Stored entries:
◆ ◆ ◆

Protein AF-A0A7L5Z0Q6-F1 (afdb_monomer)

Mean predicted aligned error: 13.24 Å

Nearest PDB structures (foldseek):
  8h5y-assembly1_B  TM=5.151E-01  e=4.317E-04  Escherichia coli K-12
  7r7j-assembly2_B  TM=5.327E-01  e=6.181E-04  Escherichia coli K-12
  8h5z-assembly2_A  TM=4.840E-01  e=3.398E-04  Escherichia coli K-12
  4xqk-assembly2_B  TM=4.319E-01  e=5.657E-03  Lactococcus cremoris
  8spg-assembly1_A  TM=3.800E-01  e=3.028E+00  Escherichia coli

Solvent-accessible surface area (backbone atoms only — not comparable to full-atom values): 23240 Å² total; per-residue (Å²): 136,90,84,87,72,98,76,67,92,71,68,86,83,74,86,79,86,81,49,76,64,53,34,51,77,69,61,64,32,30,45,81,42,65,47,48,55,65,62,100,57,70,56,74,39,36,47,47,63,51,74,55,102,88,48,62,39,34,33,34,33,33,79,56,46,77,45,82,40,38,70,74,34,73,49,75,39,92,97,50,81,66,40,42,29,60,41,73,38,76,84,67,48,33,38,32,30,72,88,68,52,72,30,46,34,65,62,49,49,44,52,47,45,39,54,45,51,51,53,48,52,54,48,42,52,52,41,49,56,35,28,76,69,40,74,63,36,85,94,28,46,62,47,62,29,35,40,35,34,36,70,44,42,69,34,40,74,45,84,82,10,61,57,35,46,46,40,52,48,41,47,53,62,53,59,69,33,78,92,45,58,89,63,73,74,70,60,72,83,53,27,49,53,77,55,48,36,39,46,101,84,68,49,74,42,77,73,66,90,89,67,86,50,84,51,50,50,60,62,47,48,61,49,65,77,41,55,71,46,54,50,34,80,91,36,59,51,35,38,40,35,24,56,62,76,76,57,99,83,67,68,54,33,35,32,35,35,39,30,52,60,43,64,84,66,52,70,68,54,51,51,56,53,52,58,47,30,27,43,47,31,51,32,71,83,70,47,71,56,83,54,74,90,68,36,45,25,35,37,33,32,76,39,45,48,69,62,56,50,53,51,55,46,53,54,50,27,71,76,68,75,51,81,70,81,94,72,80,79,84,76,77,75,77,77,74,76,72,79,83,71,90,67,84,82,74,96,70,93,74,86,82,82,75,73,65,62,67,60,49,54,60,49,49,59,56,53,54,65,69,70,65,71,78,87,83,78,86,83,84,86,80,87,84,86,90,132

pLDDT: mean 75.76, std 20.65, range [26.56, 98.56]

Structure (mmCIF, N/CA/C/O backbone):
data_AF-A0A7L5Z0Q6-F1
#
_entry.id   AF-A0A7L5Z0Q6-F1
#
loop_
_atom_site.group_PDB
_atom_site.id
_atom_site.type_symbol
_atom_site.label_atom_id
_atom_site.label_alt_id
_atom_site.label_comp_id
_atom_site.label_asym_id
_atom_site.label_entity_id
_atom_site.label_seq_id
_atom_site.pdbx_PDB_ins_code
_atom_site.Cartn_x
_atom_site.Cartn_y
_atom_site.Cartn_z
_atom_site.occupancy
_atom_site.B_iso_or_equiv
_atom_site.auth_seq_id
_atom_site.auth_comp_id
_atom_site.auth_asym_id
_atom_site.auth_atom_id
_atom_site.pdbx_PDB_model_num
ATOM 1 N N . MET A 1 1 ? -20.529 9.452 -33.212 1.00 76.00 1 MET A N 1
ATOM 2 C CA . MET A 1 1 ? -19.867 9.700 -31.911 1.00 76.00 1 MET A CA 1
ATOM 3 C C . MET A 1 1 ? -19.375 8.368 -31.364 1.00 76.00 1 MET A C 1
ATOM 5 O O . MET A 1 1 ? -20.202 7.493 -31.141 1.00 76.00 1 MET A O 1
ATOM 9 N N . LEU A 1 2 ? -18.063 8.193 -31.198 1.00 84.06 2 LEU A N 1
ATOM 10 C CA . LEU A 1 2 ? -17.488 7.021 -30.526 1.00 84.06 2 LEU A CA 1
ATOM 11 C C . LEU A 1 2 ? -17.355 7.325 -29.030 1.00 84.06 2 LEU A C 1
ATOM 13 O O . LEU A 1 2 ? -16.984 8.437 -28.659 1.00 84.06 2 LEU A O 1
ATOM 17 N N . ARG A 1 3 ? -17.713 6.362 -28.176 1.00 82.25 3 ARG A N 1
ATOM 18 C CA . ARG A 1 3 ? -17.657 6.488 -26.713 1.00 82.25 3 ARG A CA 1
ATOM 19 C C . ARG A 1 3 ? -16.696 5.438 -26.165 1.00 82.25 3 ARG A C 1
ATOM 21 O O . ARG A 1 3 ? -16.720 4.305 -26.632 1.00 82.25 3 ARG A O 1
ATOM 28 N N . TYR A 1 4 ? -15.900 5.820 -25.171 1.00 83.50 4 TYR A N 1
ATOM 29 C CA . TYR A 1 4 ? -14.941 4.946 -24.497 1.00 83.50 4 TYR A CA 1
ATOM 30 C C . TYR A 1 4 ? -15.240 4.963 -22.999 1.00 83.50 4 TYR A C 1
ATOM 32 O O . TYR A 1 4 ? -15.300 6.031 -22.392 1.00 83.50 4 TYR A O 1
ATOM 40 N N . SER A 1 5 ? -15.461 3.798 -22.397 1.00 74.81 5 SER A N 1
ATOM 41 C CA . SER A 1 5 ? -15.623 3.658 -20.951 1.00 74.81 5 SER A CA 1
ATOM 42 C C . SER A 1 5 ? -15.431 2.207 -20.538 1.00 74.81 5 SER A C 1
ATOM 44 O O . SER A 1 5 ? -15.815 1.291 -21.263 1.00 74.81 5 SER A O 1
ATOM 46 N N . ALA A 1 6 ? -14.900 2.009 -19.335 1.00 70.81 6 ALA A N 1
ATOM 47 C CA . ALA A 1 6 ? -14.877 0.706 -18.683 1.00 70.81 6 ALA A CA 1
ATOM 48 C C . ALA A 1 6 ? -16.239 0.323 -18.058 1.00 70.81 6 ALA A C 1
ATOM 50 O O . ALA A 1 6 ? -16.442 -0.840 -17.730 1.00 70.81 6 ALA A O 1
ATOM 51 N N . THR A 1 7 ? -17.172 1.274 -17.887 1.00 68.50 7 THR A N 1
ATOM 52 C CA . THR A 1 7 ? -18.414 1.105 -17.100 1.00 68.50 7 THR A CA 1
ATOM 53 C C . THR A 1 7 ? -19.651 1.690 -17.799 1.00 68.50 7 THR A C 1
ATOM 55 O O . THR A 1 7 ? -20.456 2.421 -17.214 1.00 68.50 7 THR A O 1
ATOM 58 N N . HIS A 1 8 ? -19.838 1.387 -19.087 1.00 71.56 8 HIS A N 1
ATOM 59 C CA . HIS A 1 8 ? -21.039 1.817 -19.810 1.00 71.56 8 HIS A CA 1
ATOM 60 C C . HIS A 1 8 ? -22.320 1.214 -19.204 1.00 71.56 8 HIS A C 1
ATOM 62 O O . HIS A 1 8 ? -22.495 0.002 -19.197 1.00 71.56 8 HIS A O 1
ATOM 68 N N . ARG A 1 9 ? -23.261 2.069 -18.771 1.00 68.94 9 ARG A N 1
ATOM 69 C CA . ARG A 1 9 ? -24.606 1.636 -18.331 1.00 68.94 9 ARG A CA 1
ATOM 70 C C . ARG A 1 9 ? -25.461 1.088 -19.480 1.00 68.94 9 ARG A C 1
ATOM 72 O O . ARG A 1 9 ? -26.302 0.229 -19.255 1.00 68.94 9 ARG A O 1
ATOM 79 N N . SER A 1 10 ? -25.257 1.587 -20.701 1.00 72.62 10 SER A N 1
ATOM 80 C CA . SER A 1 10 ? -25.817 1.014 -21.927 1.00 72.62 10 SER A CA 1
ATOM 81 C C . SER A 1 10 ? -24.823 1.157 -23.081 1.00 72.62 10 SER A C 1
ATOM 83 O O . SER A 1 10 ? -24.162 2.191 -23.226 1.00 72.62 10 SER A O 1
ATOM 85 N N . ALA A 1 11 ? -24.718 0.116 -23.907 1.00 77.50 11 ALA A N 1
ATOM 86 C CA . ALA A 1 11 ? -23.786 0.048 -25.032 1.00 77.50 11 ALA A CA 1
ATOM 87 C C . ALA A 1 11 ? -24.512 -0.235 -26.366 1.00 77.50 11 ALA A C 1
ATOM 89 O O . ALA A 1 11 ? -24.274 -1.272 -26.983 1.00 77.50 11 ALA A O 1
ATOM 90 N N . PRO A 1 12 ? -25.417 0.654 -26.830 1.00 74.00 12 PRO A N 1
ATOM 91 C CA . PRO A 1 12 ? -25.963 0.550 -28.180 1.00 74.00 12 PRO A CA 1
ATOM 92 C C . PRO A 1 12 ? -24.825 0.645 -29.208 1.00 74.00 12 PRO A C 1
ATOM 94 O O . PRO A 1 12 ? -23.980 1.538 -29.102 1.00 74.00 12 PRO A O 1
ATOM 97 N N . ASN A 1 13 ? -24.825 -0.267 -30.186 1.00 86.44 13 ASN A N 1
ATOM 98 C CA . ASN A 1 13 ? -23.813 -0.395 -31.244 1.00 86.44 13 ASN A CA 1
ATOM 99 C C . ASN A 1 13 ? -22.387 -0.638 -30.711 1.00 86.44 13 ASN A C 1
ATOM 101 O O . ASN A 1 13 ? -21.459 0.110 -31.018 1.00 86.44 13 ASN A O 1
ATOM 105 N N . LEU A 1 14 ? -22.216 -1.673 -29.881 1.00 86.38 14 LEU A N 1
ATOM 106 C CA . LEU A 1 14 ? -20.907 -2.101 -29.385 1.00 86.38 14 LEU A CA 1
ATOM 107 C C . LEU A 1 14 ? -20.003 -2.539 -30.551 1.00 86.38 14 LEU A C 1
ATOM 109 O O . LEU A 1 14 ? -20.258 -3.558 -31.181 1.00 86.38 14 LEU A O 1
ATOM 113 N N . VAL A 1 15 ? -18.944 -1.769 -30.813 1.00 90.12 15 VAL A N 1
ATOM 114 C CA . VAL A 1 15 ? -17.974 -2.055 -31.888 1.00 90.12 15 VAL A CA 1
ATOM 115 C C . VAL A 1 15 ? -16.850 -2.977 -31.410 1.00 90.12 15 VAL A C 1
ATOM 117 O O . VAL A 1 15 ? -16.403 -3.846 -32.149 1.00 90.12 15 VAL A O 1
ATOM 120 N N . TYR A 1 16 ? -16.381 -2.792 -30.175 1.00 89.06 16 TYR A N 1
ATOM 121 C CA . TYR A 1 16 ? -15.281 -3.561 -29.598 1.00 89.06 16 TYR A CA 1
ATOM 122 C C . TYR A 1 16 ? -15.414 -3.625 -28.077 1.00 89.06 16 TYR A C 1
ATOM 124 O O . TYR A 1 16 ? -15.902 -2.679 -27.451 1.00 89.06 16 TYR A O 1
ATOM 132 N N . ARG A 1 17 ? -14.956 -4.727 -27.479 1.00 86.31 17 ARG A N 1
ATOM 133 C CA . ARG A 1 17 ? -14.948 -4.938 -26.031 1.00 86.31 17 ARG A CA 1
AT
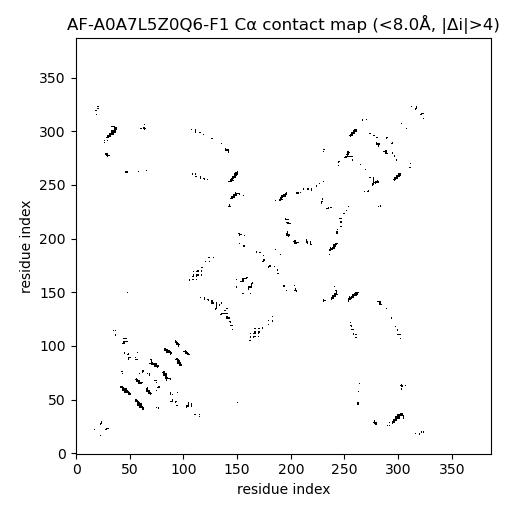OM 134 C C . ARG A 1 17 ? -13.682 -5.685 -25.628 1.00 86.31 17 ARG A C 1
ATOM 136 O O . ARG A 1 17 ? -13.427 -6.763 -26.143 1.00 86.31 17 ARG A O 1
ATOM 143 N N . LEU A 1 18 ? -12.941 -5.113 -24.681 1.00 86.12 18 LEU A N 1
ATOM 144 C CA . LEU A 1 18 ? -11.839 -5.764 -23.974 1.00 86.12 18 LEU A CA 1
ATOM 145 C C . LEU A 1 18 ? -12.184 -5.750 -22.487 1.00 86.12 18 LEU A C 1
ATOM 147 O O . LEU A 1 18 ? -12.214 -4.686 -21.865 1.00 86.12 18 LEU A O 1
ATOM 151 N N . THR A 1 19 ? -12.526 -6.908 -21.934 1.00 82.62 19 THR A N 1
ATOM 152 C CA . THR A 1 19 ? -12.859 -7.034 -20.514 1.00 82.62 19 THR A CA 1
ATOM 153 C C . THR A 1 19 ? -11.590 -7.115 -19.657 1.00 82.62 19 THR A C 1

◆ ◆ ◆

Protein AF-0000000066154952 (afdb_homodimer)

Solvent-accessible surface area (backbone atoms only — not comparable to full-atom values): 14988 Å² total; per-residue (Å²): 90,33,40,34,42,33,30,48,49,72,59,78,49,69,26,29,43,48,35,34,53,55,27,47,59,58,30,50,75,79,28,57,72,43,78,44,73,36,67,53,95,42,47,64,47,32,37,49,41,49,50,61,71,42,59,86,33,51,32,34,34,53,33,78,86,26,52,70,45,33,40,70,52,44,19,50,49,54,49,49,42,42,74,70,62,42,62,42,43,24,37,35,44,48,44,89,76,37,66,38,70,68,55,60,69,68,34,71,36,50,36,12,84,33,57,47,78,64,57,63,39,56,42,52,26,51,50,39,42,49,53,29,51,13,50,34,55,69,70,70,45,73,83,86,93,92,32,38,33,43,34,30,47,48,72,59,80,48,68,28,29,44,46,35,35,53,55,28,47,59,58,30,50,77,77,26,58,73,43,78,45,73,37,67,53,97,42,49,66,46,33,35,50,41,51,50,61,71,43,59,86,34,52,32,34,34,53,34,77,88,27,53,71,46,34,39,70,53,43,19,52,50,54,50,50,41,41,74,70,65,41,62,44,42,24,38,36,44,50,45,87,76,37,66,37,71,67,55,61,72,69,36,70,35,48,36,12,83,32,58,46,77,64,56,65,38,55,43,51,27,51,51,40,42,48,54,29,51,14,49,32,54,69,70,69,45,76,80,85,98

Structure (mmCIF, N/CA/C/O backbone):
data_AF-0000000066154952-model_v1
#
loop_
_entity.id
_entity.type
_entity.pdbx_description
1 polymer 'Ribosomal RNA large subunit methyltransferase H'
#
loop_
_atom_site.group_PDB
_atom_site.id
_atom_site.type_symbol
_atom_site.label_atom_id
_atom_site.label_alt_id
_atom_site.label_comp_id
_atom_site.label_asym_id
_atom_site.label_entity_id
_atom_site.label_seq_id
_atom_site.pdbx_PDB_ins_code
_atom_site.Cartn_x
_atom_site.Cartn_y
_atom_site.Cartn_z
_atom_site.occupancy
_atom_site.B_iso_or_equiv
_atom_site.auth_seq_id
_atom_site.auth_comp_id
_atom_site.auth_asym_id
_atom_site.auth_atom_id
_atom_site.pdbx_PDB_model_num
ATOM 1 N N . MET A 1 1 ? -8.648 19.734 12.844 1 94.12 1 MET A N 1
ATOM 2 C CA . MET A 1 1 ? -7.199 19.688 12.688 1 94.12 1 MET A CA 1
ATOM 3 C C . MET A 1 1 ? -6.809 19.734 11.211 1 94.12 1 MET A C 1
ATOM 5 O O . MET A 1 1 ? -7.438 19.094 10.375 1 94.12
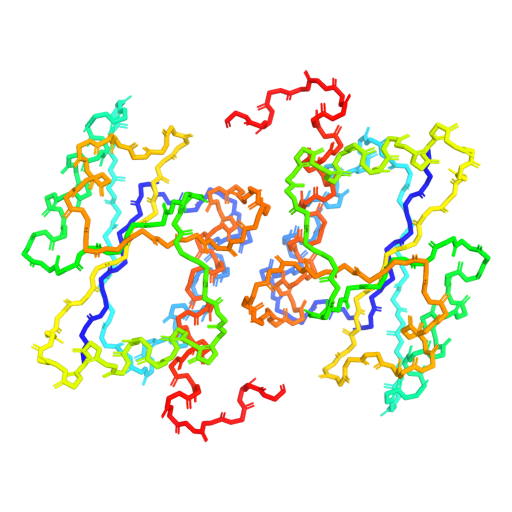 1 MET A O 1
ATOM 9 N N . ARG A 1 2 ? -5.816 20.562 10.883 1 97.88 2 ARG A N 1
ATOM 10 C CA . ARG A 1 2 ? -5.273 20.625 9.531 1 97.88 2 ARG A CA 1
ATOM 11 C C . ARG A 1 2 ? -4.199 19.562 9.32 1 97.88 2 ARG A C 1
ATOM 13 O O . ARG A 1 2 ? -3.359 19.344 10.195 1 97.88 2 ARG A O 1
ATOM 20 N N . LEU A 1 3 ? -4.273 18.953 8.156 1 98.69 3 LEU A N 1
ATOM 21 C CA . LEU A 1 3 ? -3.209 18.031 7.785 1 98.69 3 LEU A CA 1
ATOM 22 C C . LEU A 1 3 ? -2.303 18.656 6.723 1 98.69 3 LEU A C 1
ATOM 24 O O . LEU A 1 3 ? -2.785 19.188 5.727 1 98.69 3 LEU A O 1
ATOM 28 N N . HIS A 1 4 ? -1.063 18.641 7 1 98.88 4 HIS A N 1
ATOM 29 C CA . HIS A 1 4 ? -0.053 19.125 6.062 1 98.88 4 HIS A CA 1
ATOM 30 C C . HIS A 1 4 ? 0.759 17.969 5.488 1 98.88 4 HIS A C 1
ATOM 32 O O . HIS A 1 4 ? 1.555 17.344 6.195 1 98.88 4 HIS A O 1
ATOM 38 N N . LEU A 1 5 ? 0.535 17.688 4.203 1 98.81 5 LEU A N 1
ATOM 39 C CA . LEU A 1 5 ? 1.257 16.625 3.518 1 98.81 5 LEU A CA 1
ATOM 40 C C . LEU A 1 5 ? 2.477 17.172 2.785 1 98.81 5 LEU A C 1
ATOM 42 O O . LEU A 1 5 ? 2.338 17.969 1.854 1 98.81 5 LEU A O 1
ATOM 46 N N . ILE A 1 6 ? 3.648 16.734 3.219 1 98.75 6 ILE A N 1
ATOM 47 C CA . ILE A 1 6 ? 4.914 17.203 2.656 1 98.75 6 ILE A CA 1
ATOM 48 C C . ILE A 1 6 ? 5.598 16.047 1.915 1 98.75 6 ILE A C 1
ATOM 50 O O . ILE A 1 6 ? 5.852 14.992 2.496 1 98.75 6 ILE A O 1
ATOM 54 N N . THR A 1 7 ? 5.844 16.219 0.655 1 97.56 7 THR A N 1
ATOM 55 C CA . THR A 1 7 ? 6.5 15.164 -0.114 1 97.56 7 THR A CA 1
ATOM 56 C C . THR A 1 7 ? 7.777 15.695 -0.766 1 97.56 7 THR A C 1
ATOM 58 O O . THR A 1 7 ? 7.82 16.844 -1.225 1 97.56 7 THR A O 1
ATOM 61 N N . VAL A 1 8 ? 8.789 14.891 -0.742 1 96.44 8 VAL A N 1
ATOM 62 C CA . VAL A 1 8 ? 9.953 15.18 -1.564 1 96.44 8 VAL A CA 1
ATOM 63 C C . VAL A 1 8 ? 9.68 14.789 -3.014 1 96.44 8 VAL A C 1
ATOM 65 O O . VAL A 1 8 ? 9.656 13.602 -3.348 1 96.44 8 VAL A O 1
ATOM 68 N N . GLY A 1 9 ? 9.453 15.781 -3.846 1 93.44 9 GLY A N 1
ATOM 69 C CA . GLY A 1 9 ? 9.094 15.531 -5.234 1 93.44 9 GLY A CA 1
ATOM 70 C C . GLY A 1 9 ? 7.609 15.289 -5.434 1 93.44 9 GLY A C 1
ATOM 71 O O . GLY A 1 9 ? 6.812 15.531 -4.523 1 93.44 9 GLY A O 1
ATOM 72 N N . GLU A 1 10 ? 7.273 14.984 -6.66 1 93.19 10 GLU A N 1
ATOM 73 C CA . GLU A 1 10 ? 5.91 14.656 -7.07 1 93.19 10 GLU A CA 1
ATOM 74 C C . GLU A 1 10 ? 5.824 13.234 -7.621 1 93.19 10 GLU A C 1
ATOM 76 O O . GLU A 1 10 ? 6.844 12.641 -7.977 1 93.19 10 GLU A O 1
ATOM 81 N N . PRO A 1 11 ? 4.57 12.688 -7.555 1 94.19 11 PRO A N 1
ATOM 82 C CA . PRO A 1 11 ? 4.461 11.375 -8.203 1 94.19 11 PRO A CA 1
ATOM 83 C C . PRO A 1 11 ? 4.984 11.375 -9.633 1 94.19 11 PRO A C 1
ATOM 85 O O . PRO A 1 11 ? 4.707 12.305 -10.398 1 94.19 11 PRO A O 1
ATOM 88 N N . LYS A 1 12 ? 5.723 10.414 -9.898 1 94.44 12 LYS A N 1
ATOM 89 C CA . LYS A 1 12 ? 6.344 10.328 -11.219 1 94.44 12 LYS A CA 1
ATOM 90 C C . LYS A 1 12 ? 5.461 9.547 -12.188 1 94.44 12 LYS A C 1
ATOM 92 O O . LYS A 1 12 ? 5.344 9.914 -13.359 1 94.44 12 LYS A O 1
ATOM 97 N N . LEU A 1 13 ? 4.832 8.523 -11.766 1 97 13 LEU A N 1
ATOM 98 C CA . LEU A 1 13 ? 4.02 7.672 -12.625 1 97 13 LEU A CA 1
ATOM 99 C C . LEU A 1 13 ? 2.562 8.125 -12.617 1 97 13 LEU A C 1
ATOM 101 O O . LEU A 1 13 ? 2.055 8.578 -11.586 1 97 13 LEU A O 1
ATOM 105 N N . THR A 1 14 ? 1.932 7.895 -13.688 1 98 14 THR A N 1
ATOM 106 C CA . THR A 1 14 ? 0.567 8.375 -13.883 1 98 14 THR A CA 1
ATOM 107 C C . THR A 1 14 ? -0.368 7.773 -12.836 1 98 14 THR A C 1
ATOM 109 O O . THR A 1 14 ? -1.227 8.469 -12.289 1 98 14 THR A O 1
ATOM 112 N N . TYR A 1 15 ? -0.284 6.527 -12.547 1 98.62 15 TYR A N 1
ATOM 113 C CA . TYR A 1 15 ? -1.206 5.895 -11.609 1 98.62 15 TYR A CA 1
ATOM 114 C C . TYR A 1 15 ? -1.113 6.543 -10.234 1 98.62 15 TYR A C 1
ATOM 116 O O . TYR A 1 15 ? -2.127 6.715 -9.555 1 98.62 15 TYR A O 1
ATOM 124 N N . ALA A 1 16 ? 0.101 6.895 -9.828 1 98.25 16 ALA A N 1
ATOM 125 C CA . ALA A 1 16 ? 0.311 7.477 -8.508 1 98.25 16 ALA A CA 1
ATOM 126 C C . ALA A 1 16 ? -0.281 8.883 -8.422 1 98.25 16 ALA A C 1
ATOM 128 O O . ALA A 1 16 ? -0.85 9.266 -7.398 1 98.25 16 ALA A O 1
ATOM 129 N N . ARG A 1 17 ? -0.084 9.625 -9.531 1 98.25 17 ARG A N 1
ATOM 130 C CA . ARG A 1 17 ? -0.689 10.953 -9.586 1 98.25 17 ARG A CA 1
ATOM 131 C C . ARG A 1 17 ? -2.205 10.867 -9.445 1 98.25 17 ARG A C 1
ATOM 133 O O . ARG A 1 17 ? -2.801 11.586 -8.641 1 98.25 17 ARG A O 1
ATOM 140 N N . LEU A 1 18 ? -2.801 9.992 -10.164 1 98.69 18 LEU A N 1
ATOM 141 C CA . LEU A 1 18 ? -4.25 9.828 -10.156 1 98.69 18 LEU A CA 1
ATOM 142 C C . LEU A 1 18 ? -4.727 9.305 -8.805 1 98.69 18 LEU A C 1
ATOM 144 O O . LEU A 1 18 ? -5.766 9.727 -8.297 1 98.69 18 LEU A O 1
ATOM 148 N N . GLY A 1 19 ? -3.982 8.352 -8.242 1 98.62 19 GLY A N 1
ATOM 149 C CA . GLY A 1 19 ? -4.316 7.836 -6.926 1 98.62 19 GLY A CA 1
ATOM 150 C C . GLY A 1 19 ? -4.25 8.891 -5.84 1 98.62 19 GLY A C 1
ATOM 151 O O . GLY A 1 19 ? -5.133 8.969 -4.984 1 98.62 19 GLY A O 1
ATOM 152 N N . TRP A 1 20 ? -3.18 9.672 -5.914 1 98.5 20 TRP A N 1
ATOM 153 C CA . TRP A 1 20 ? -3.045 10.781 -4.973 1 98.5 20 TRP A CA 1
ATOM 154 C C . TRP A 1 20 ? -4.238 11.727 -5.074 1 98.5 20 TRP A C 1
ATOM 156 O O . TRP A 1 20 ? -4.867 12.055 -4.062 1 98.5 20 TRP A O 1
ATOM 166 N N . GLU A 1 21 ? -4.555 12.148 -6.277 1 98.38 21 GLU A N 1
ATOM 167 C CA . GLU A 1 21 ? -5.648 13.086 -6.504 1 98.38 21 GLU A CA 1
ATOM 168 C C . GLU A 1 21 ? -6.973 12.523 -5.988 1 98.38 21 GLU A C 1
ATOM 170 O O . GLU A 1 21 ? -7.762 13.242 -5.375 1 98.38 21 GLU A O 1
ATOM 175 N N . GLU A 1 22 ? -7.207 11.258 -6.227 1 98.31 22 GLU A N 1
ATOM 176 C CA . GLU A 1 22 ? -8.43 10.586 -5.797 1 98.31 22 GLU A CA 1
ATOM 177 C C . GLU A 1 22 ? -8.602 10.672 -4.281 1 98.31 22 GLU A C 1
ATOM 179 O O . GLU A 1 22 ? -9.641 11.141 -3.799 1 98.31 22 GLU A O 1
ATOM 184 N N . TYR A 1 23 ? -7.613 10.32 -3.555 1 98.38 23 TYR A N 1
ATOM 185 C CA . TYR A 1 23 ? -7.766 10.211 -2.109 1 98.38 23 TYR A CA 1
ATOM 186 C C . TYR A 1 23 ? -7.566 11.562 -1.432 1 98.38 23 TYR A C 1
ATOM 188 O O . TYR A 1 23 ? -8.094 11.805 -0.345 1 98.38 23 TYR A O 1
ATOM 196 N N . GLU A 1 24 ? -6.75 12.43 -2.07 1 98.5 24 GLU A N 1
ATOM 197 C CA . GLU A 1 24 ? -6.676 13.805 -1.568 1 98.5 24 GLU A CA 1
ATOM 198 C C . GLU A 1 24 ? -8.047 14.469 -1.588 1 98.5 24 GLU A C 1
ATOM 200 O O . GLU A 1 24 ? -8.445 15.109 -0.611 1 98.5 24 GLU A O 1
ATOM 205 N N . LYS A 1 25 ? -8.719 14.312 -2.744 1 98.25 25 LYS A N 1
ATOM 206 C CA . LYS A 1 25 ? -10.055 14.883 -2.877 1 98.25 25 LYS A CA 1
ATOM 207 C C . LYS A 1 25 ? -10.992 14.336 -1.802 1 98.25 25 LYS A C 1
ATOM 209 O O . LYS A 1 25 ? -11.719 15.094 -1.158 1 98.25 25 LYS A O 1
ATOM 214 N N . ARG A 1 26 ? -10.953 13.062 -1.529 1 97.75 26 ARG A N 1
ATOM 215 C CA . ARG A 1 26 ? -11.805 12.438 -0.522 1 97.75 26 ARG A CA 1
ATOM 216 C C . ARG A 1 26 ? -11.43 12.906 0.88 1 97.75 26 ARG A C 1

◆ ◆ ◆

Work item: Here the output must be the lines above from the line with "ATOM 46 N N . ILE" to the line with "ATOM 88 N N", both included, duplicated word for word and nothing else.

Response to the task:
ATOM 46 N N . ILE A 1 6 ? 3.648 16.734 3.219 1 98.75 6 ILE A N 1
ATOM 47 C CA . ILE A 1 6 ? 4.914 17.203 2.656 1 98.75 6 ILE A CA 1
ATOM 48 C C . ILE A 1 6 ? 5.598 16.047 1.915 1 98.75 6 ILE A C 1
ATOM 50 O O . ILE A 1 6 ? 5.852 14.992 2.496 1 98.75 6 ILE A O 1
ATOM 54 N N . THR A 1 7 ? 5.844 16.219 0.655 1 97.56 7 THR A N 1
ATOM 55 C CA . THR A 1 7 ? 6.5 15.164 -0.114 1 97.56 7 THR A CA 1
ATOM 56 C C . THR A 1 7 ? 7.777 15.695 -0.766 1 97.56 7 THR A C 1
ATOM 58 O O . THR A 1 7 ? 7.82 16.844 -1.225 1 97.56 7 THR A O 1
ATOM 61 N N . VAL A 1 8 ? 8.789 14.891 -0.742 1 96.44 8 VAL A N 1
ATOM 62 C CA . VAL A 1 8 ? 9.953 15.18 -1.564 1 96.44 8 VAL A CA 1
ATOM 63 C C . VAL A 1 8 ? 9.68 14.789 -3.014 1 96.44 8 VAL A C 1
ATOM 65 O O . VAL A 1 8 ? 9.656 13.602 -3.348 1 96.44 8 VAL A O 1
ATOM 68 N N . GLY A 1 9 ? 9.453 15.781 -3.846 1 93.44 9 GLY A N 1
ATOM 69 C CA . GLY A 1 9 ? 9.094 15.531 -5.234 1 93.44 9 GLY A CA 1
ATOM 70 C C . GLY A 1 9 ? 7.609 15.289 -5.434 1 93.44 9 GLY A C 1
ATOM 71 O O . GLY A 1 9 ? 6.812 15.531 -4.523 1 93.44 9 GLY A O 1
ATOM 72 N N . GLU A 1 10 ? 7.273 14.984 -6.66 1 93.19 10 GLU A N 1
ATOM 73 C CA . GLU A 1 10 ? 5.91 14.656 -7.07 1 93.19 10 GLU A CA 1
ATOM 74 C C . GLU A 1 10 ? 5.824 13.234 -7.621 1 93.19 10 GLU A C 1
ATOM 76 O O . GLU A 1 10 ? 6.844 12.641 -7.977 1 93.19 10 GLU A O 1
ATOM 81 N N . PRO A 1 11 ? 4.57 12.688 -7.555 1 94.19 11 PRO A N 1
ATOM 82 C CA . PRO A 1 11 ? 4.461 11.375 -8.203 1 94.19 11 PRO A CA 1
ATOM 83 C C . PRO A 1 11 ? 4.984 11.375 -9.633 1 94.19 11 PRO A C 1
ATOM 85 O O . PRO A 1 11 ? 4.707 12.305 -10.398 1 94.19 11 PRO A O 1
ATOM 88 N N . LYS A 1 12 ? 5.723 10.414 -9.898 1 94.44 12 LYS A N 1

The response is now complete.